Now, we claim that $\mathcal H$ has at least $l$ distinct elements. Suppose not, say $\mathcal H$ had $k<l$ elements. Then, the set $\{h|_{\{x_1,...,x_m\}} : h \in \mathcal H\}$ can have only $k$ elements because there are only $k$ functions available to restrict to $C$. This is a contradiction since we know this quantity is bigger than $k$. Therefore, $n=|\mh| \geq l$.

Now, we go through an algorithm. We will shortly see what this algorithm produces.
We begin with $\mathcal H$, so let $\mh = \{h_1,h_2,...,h_n\}$ where $n = |\mh|$.

*

*There is a point $x_1$ such that $h_1(x_1) \neq h_2(x_1)$, because otherwise $h_1=h_2$, a contradiction.

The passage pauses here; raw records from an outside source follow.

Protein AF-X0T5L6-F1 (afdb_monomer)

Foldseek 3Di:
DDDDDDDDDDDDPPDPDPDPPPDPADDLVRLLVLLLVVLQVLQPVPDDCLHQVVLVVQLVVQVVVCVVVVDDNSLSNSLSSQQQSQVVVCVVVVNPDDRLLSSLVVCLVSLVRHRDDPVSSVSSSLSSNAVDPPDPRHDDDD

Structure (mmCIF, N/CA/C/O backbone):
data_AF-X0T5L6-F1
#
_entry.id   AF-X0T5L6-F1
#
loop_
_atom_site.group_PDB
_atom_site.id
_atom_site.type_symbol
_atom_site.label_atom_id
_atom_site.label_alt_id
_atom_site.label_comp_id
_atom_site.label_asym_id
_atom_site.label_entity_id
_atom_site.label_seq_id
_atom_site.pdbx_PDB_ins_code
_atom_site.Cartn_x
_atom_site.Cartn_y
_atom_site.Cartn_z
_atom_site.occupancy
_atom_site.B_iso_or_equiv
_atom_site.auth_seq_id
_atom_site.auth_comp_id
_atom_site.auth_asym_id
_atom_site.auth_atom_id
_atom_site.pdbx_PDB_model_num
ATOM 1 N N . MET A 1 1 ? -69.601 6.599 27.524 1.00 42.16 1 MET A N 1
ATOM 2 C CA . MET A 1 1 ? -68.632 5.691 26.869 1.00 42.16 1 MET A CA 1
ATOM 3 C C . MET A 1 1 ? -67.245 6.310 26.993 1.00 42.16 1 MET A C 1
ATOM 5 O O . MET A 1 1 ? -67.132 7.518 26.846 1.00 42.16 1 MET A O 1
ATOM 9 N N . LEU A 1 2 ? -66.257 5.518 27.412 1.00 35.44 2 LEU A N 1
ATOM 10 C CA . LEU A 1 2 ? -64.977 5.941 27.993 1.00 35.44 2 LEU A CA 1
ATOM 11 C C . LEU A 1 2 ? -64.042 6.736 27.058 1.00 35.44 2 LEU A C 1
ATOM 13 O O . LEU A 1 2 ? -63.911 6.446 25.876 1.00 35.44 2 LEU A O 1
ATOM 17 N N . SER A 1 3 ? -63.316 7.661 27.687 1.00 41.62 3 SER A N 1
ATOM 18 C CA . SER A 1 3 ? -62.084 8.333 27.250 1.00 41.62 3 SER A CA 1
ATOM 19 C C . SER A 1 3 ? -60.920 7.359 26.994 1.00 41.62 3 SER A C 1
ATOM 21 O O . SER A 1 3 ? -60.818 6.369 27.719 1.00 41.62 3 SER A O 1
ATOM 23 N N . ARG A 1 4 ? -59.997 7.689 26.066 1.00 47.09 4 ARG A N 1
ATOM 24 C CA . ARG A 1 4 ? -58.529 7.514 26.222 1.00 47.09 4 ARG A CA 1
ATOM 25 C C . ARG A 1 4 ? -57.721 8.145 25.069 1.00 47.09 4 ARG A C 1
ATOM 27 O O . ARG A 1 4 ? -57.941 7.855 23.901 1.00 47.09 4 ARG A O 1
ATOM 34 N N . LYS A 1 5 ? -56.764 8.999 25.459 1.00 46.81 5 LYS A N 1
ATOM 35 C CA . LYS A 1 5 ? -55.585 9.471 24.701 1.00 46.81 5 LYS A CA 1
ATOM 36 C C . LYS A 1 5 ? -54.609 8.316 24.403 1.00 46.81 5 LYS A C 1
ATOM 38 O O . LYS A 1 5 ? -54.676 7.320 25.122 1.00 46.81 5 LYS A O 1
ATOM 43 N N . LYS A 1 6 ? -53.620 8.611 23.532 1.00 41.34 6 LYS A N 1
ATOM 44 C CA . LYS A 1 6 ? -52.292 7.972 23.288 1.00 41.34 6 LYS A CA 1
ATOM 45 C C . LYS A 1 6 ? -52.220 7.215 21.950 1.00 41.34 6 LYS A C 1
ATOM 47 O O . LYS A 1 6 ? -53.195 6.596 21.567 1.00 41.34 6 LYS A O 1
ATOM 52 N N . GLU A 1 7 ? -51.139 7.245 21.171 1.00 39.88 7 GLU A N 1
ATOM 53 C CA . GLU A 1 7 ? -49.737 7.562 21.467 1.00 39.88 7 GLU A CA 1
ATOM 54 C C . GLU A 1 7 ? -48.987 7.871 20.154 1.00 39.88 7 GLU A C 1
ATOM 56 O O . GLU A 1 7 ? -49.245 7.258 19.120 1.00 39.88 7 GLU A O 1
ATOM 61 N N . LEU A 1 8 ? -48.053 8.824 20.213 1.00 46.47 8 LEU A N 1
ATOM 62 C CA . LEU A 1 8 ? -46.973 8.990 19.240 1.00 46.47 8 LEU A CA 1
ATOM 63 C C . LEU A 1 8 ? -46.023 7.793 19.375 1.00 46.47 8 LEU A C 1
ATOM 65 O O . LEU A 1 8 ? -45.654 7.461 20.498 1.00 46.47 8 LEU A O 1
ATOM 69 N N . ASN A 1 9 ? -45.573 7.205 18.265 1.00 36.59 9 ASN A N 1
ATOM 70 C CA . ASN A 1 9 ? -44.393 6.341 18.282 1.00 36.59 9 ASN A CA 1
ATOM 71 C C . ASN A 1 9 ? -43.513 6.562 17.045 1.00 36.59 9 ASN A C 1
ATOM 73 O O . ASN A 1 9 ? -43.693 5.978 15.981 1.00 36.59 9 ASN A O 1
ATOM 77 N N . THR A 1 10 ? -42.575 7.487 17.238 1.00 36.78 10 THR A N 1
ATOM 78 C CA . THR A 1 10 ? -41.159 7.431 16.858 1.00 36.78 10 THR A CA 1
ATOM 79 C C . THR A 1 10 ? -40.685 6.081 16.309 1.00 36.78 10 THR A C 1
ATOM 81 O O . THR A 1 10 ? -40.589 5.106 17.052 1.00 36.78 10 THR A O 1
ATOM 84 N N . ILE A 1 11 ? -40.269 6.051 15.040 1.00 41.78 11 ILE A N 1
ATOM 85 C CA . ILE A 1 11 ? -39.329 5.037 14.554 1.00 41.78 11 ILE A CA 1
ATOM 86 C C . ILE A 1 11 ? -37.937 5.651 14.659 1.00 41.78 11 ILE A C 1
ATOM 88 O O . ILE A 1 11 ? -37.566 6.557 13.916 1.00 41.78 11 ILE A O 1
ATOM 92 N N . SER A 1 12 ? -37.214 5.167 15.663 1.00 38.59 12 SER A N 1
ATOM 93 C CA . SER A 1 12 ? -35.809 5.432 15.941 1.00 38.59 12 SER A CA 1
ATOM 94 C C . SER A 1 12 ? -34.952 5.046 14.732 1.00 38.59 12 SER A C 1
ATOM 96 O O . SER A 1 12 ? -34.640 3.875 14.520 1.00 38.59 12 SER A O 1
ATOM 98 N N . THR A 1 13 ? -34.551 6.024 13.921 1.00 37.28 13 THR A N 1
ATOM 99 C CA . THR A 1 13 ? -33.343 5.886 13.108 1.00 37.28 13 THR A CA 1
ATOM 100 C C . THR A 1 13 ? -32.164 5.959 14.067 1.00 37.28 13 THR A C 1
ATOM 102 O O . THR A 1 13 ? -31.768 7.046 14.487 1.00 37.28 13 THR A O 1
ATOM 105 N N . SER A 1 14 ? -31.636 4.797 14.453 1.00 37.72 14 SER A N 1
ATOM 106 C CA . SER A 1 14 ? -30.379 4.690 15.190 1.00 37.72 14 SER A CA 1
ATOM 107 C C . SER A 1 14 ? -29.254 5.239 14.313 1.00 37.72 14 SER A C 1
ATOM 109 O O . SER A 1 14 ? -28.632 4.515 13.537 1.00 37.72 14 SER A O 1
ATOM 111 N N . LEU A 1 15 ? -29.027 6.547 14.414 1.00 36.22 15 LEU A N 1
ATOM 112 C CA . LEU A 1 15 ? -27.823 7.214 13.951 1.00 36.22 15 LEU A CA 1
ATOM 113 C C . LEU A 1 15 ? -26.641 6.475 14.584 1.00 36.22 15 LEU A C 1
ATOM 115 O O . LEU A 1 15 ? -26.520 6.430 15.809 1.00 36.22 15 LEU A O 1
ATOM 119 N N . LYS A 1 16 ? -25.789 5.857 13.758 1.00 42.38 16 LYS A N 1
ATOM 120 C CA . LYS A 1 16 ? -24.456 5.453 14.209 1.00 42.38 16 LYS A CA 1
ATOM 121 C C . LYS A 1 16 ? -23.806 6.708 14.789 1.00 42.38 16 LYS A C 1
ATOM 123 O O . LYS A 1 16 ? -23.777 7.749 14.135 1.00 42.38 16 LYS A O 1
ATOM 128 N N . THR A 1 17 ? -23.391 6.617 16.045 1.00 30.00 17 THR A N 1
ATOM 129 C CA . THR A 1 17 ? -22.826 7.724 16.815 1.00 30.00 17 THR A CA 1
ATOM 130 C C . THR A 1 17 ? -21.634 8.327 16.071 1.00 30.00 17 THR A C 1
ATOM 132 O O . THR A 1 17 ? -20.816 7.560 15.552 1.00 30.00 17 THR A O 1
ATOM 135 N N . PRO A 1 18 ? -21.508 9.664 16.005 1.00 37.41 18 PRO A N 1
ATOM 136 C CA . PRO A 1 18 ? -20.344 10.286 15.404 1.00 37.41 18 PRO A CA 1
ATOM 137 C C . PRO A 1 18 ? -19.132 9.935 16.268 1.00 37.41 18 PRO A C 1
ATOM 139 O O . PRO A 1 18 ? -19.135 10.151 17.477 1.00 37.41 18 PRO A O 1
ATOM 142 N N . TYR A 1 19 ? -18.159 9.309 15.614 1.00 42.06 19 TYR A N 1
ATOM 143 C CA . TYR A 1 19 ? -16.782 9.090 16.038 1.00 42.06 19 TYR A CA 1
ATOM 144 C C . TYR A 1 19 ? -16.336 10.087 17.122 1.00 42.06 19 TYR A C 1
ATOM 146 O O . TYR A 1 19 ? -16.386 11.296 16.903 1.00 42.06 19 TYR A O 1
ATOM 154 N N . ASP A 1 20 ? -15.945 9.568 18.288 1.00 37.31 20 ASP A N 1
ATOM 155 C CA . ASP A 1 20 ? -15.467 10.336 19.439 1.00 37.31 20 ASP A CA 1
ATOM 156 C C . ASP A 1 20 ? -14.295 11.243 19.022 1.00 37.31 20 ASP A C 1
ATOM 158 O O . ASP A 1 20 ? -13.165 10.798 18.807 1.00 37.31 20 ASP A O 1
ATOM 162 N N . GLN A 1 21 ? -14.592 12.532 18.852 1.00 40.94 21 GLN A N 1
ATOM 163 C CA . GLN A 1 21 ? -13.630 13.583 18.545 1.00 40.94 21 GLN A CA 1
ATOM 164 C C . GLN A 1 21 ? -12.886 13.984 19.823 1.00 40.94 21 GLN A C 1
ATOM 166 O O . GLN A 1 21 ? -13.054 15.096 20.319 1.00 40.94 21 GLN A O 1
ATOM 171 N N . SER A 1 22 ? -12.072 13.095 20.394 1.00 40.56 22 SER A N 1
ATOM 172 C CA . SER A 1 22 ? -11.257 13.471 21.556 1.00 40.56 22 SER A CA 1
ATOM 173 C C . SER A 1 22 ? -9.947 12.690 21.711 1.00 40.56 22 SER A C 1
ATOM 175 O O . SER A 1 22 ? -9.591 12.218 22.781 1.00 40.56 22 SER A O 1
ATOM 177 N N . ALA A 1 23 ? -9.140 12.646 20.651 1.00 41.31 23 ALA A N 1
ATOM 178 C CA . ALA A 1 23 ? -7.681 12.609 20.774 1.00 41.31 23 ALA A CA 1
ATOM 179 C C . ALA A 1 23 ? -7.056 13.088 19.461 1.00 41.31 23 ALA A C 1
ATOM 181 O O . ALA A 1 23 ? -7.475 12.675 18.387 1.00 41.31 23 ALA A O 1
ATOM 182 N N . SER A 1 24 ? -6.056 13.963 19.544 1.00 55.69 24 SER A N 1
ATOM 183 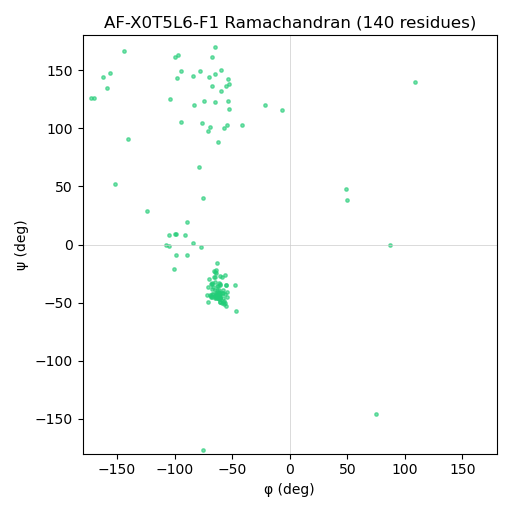C CA . SER A 1 24 ? -5.220 14.418 18.427 1.00 55.69 24 SER A CA 1
ATOM 184 C C . SER A 1 24 ? -4.843 13.264 17.482 1.00 55.69 24 SER A C 1
ATOM 186 O O . SER A 1 24 ? -3.969 12.458 17.804 1.00 55.69 24 SER A O 1
ATOM 188 N N . GLY A 1 25 ? -5.499 13.155 16.330 1.00 50.00 25 GLY A N 1
ATOM 189 C CA . GLY A 1 25 ? -5.348 11.990 15.468 1.00 50.00 25 GLY A CA 1
ATOM 190 C C . GLY A 1 25 ? -6.018 12.235 14.130 1.00 50.00 25 GLY A C 1
ATOM 191 O O . GLY A 1 25 ? -7.167 12.649 14.065 1.00 50.00 25 GLY A O 1
ATOM 192 N N . ILE A 1 26 ? -5.257 12.048 13.062 1.00 56.19 26 ILE A N 1
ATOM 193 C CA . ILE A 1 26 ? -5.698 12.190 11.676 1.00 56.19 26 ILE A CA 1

*Now,we know that $h_3(x_1)$ is equal to either $h_1(x_1)$ or $h_2(x_1)$. Suppose that it equals $h_i(x_1)$ for $i \in \{1,2\}$. Then, we know that there is a different point $x_2 \neq x_1$ such that $h_i(x_2) \neq h_3(x_2)$ (because otherwise, $h_i=h_3$ everywhere, which is not possible).


*Now, consider $h_4$. Then, we have two possibilities : either there is an $i\in \{1,2,3\}$ such that $h_4(x_1) = h_i(x_1)$ and $h_4(x_2) = h_i(x_2)$, OR there is no such $i$. In the latter case, just take any $x_3 \neq x_2,x_1$. In the former case, there is a $x_3 \neq x_2,x_1$ where $h_4(x_3) \neq h_i(x_3)$  (because otherwise, $h_4 =h_i$ everywhere).


*In the general case : suppose that $\{x_1,...,x_{l-1}\}$ are available. Then, consider $h_l$. One of the following must be true : either there is no $i \in \{1,2,...,l-1\}$ such that $h_{i}(x_j) = h_l(x_j)$ for all $j \in \{1,2,...,l-1\}$, or there is such an $i$. In the former case, take any $x_l \neq x_1,x_2,...,x_{l-1}$. In the latter case, there is an $x_l \neq x_1,x_2,...,x_{l-1}$ where $h_l(x_l) \neq h_i(x_l)$, and we update the set $\{x_1,...,x_l\}$.
This algorithm stops only when we run out of elements in $\mathcal H$ : otherwise,we can keep going!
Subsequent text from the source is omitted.